Simple organic gardening tactics like companion planting and crop rotation will help you get the most out of your garden’s space. Harvesting rainwater, growing in raised beds, and working with nature, rather than against it, will also cut down on time and labor. 

12 Organic gardening strategies to make your life easier

New to organic gardening? The prospect of starting an organic garden can be overwhelming but don’t worry. You’ll soon get into the swing of things with the help of these 12 organic gardening tips, guaranteed to make your life easier!

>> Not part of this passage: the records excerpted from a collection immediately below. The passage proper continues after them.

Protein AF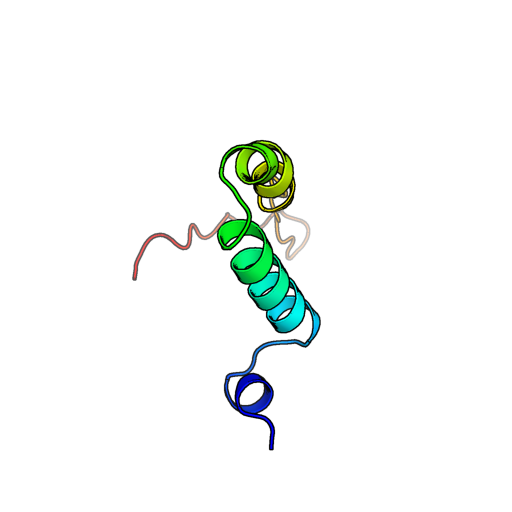-A0A6P4I6I0-F1 (afdb_monomer_lite)

Secondary structure (DSSP, 8-state):
--HHHHTT--HHHHHHHHHHHHHHTS-HHHHHHHHGGG---PPP--EETTEEPP-------

Structure (mmCIF, N/CA/C/O backbone):
data_AF-A0A6P4I6I0-F1
#
_entry.id   AF-A0A6P4I6I0-F1
#
loop_
_atom_site.group_PDB
_atom_site.id
_atom_site.type_symbol
_atom_site.label_atom_id
_atom_site.label_alt_id
_atom_site.label_comp_id
_atom_site.label_asym_id
_atom_site.label_entity_id
_atom_site.label_seq_id
_atom_site.pdbx_PDB_ins_code
_atom_site.Cartn_x
_atom_site.Cartn_y
_atom_site.Cartn_z
_atom_site.occupancy
_atom_site.B_iso_or_equiv
_atom_site.auth_seq_id
_atom_site.auth_comp_id
_atom_site.auth_asym_id
_atom_site.auth_atom_id
_atom_site.pdbx_PDB_model_num
ATOM 1 N N . MET A 1 1 ? 7.817 -21.946 4.955 1.00 66.62 1 MET A N 1
ATOM 2 C CA . MET A 1 1 ? 7.864 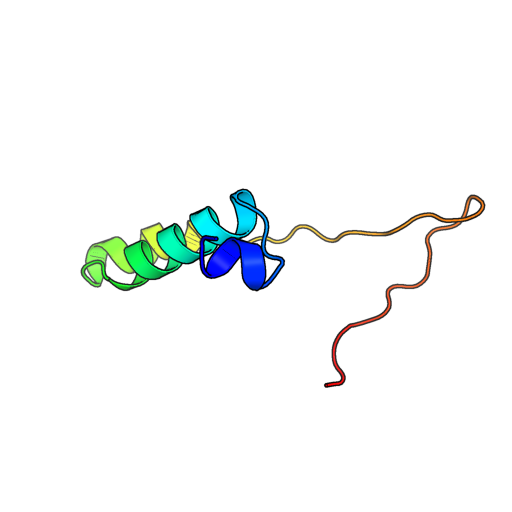-20.758 4.069 1.00 66.62 1 MET A CA 1
ATOM 3 C C . MET A 1 1 ? 6.631 -19.917 4.382 1.00 66.62 1 MET A C 1
ATOM 5 O O . MET A 1 1 ? 5.575 -20.508 4.563 1.00 66.62 1 MET A O 1
ATOM 9 N N . THR A 1 2 ? 6.734 -18.599 4.568 1.00 83.94 2 THR A N 1
ATOM 10 C CA . THR A 1 2 ? 5.556 -17.791 4.943 1.00 83.94 2 THR A CA 1
ATOM 11 C C . THR A 1 2 ? 4.564 -17.710 3.776 1.00 83.94 2 THR A C 1
ATOM 13 O O . THR A 1 2 ? 4.980 -17.597 2.624 1.00 83.94 2 THR A O 1
ATOM 16 N N . ALA A 1 3 ? 3.257 -17.763 4.058 1.00 88.25 3 ALA A N 1
ATOM 17 C CA . ALA A 1 3 ? 2.211 -17.845 3.027 1.00 88.25 3 ALA A CA 1
ATOM 18 C C . ALA A 1 3 ? 2.287 -16.710 1.987 1.00 88.25 3 ALA A C 1
ATOM 20 O O . ALA A 1 3 ? 2.150 -16.939 0.790 1.00 88.25 3 ALA A O 1
ATOM 21 N N . TRP A 1 4 ? 2.604 -15.491 2.428 1.00 89.12 4 TRP A N 1
ATOM 22 C CA . TRP A 1 4 ? 2.749 -14.328 1.551 1.00 89.12 4 TRP A CA 1
ATOM 23 C C . TRP A 1 4 ? 3.981 -14.402 0.633 1.00 89.12 4 TRP A C 1
ATOM 25 O O . TRP A 1 4 ? 3.932 -13.930 -0.497 1.00 89.12 4 TRP A O 1
ATOM 35 N N . ARG A 1 5 ? 5.075 -15.046 1.064 1.00 91.12 5 ARG A N 1
ATOM 36 C CA . ARG A 1 5 ? 6.235 -15.283 0.186 1.00 91.12 5 ARG A CA 1
ATOM 37 C C . ARG A 1 5 ? 5.921 -16.318 -0.889 1.00 91.12 5 ARG A C 1
ATOM 39 O O . ARG A 1 5 ? 6.369 -16.155 -2.017 1.00 91.12 5 ARG A O 1
ATOM 46 N N . ALA A 1 6 ? 5.137 -17.341 -0.552 1.00 92.44 6 ALA A N 1
ATOM 47 C CA . ALA A 1 6 ? 4.687 -18.343 -1.517 1.00 92.44 6 ALA A CA 1
ATOM 48 C C . ALA A 1 6 ? 3.723 -17.753 -2.564 1.00 92.44 6 ALA A C 1
ATOM 50 O O . ALA A 1 6 ? 3.750 -18.165 -3.716 1.00 92.44 6 ALA A O 1
ATOM 51 N N . ALA A 1 7 ? 2.932 -16.743 -2.188 1.00 91.31 7 ALA A N 1
ATOM 52 C CA . ALA A 1 7 ? 2.043 -16.011 -3.094 1.00 91.31 7 ALA A CA 1
ATOM 53 C C . ALA A 1 7 ? 2.766 -15.021 -4.036 1.00 91.31 7 ALA A C 1
ATOM 55 O O . ALA A 1 7 ? 2.111 -14.316 -4.797 1.00 91.31 7 ALA A O 1
ATOM 56 N N . GLY A 1 8 ? 4.099 -14.918 -3.969 1.00 93.38 8 GLY A N 1
ATOM 57 C CA . GLY A 1 8 ? 4.879 -14.030 -4.836 1.00 93.38 8 GLY A CA 1
ATOM 58 C C . GLY A 1 8 ? 4.776 -12.540 -4.493 1.00 93.38 8 GLY A C 1
ATOM 59 O O . GLY A 1 8 ? 5.246 -11.710 -5.269 1.00 93.38 8 GLY A O 1
ATOM 60 N N . ILE A 1 9 ? 4.201 -12.175 -3.339 1.00 94.62 9 ILE A N 1
ATOM 61 C CA . ILE A 1 9 ? 4.138 -10.772 -2.919 1.00 94.62 9 ILE A CA 1
ATOM 62 C C . ILE A 1 9 ? 5.409 -10.341 -2.187 1.00 94.62 9 ILE A C 1
ATOM 64 O O . ILE A 1 9 ? 5.978 -11.046 -1.347 1.00 94.62 9 ILE A O 1
ATOM 68 N N . THR A 1 10 ? 5.850 -9.128 -2.503 1.00 95.44 10 THR A N 1
ATOM 69 C CA . THR A 1 10 ? 6.981 -8.481 -1.839 1.00 95.44 10 THR A CA 1
ATOM 70 C C . THR A 1 10 ? 6.608 -8.056 -0.419 1.00 95.44 10 THR A C 1
ATOM 72 O O . THR A 1 10 ? 5.438 -7.866 -0.082 1.00 95.44 10 THR A O 1
ATOM 75 N N . TYR A 1 11 ? 7.620 -7.850 0.427 1.00 93.75 11 TYR A N 1
ATOM 76 C CA . TYR A 1 11 ? 7.407 -7.347 1.787 1.00 93.75 11 TYR A CA 1
ATOM 77 C C . TYR A 1 11 ? 6.660 -6.003 1.808 1.00 93.75 11 TYR A C 1
ATOM 79 O O . TYR A 1 11 ? 5.774 -5.813 2.637 1.00 93.75 11 TYR A O 1
ATOM 87 N N . ILE A 1 12 ? 6.975 -5.104 0.868 1.00 94.00 12 ILE A N 1
ATOM 88 C CA . ILE A 1 12 ? 6.331 -3.787 0.753 1.00 94.00 12 ILE A CA 1
ATOM 89 C C . ILE A 1 12 ? 4.838 -3.941 0.434 1.00 94.00 12 ILE A C 1
ATOM 91 O O . ILE A 1 12 ? 4.001 -3.252 1.009 1.00 94.00 12 ILE A O 1
ATOM 95 N N . GLN A 1 13 ? 4.479 -4.868 -0.457 1.00 93.81 13 GLN A N 1
ATOM 96 C CA . GLN A 1 13 ? 3.073 -5.156 -0.756 1.00 93.81 13 GLN A CA 1
ATOM 97 C C . GLN A 1 13 ? 2.356 -5.735 0.467 1.00 93.81 13 GLN A C 1
ATOM 99 O O . GLN A 1 13 ? 1.278 -5.266 0.820 1.00 93.81 13 GLN A O 1
ATOM 104 N N . TYR A 1 14 ? 2.978 -6.700 1.149 1.00 94.94 14 TYR A N 1
ATOM 105 C CA . TYR A 1 14 ? 2.423 -7.303 2.358 1.00 94.94 14 TYR A CA 1
ATOM 106 C C . TYR A 1 14 ? 2.146 -6.265 3.458 1.00 94.94 14 TYR A C 1
ATOM 108 O O . TYR A 1 14 ? 1.037 -6.213 3.993 1.00 94.94 14 TYR A O 1
ATOM 116 N N . SER A 1 15 ? 3.122 -5.408 3.778 1.00 94.75 15 SER A N 1
ATOM 117 C CA . SER A 1 15 ? 2.970 -4.396 4.829 1.00 94.75 15 SER A CA 1
ATOM 118 C C . SER A 1 15 ? 1.910 -3.350 4.478 1.00 94.75 15 SER A C 1
ATOM 120 O O . SER A 1 15 ? 1.127 -2.962 5.345 1.00 94.75 15 SER A O 1
ATOM 122 N N . ASN A 1 16 ? 1.816 -2.948 3.207 1.00 94.81 16 ASN A N 1
ATOM 123 C CA . ASN A 1 16 ? 0.778 -2.031 2.737 1.00 94.81 16 ASN A CA 1
ATOM 124 C C . ASN A 1 16 ? -0.630 -2.631 2.857 1.00 94.81 16 ASN A C 1
ATOM 126 O O . ASN A 1 16 ? -1.548 -1.932 3.289 1.00 94.81 16 ASN A O 1
ATOM 130 N N . ILE A 1 17 ? -0.803 -3.919 2.534 1.00 94.00 17 ILE A N 1
ATOM 131 C CA . ILE A 1 17 ? -2.083 -4.628 2.697 1.00 94.00 17 ILE A CA 1
ATOM 132 C C . ILE A 1 17 ? -2.477 -4.676 4.177 1.00 94.00 17 ILE A C 1
ATOM 134 O O . ILE A 1 17 ? -3.590 -4.286 4.527 1.00 94.00 17 ILE A O 1
ATOM 138 N N . ALA A 1 18 ? -1.557 -5.078 5.058 1.00 94.69 18 ALA A N 1
ATOM 139 C CA . ALA A 1 18 ? -1.814 -5.115 6.496 1.00 94.69 18 ALA A CA 1
ATOM 140 C C . ALA A 1 18 ? -2.186 -3.726 7.048 1.00 94.69 18 ALA A C 1
ATOM 142 O O . ALA A 1 18 ? -3.141 -3.589 7.813 1.00 94.69 18 ALA A O 1
ATOM 143 N N . ALA A 1 19 ? -1.485 -2.676 6.610 1.00 95.12 19 ALA A N 1
ATOM 144 C CA . ALA A 1 19 ? -1.780 -1.305 7.007 1.00 95.12 19 ALA A CA 1
ATOM 145 C C . ALA A 1 19 ? -3.157 -0.834 6.513 1.00 95.12 19 ALA A C 1
ATOM 147 O O . ALA A 1 19 ? -3.844 -0.109 7.230 1.00 95.12 19 ALA A O 1
ATOM 148 N N . ARG A 1 20 ? -3.589 -1.250 5.317 1.00 94.56 20 ARG A N 1
ATOM 149 C CA . ARG A 1 20 ? -4.932 -0.948 4.804 1.00 94.56 20 ARG A CA 1
ATOM 150 C C . ARG A 1 20 ? -6.019 -1.581 5.674 1.00 94.56 20 ARG A C 1
ATOM 152 O O . ARG A 1 20 ? -6.916 -0.865 6.108 1.00 94.56 20 ARG A O 1
ATOM 159 N N . VAL A 1 21 ? -5.899 -2.875 5.974 1.00 95.06 21 VAL A N 1
ATOM 160 C CA . VAL A 1 21 ? -6.857 -3.602 6.831 1.00 95.06 21 VAL A CA 1
ATOM 161 C C . VAL A 1 21 ? -6.933 -2.969 8.221 1.00 95.06 21 VAL A C 1
ATOM 163 O O . VAL A 1 21 ? -8.022 -2.767 8.763 1.00 95.06 21 VAL A O 1
ATOM 166 N N . LEU A 1 22 ? -5.781 -2.574 8.774 1.00 93.88 22 LEU A N 1
ATOM 167 C CA . LEU A 1 22 ? -5.726 -1.859 10.044 1.00 93.88 22 LEU A CA 1
ATOM 168 C C . LEU A 1 22 ? -6.527 -0.554 9.983 1.00 93.88 22 LEU A C 1
ATOM 170 O O . LEU A 1 22 ? -7.302 -0.296 10.895 1.00 93.88 22 LEU A O 1
ATOM 174 N N . ARG A 1 23 ? -6.387 0.236 8.907 1.00 94.06 23 ARG A N 1
ATOM 175 C CA . ARG A 1 23 ? -7.103 1.513 8.722 1.00 94.06 23 ARG A CA 1
ATOM 176 C C . ARG A 1 23 ? -8.613 1.346 8.597 1.00 94.06 23 ARG A C 1
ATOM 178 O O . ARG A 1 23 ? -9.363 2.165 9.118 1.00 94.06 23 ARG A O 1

Understand your ecoregion and growing zone

The first thing you need to do to garden successfully is identify your growing zone and ecoregion

Some fruits and vegetables are more tolerant of certain environments than others. 

For instance, cool-weather crops, like broccoli and cauliflower, will struggle in the hot, sunny climate of a southern garden in summertime. 

Likewise, warm-weather plants like jalapenos, will fail to thrive in cold regions, producing stunted, poor-tasting peppers.  

Knowing the average temperature and annual rainfall in your growing region will enable you to choose the right varieties of plants for your garden.

Understanding your ecoregion and growing zone enables you to choose the right varieties of plants for your garden.

Garden in raised beds

Planting in raised beds makes organic gardening easier. 

You can mix your soil recipe directly in the beds, and add fertilizers easily later on. Weeding becomes much simpler because you don’t have to get down on your hands and knees.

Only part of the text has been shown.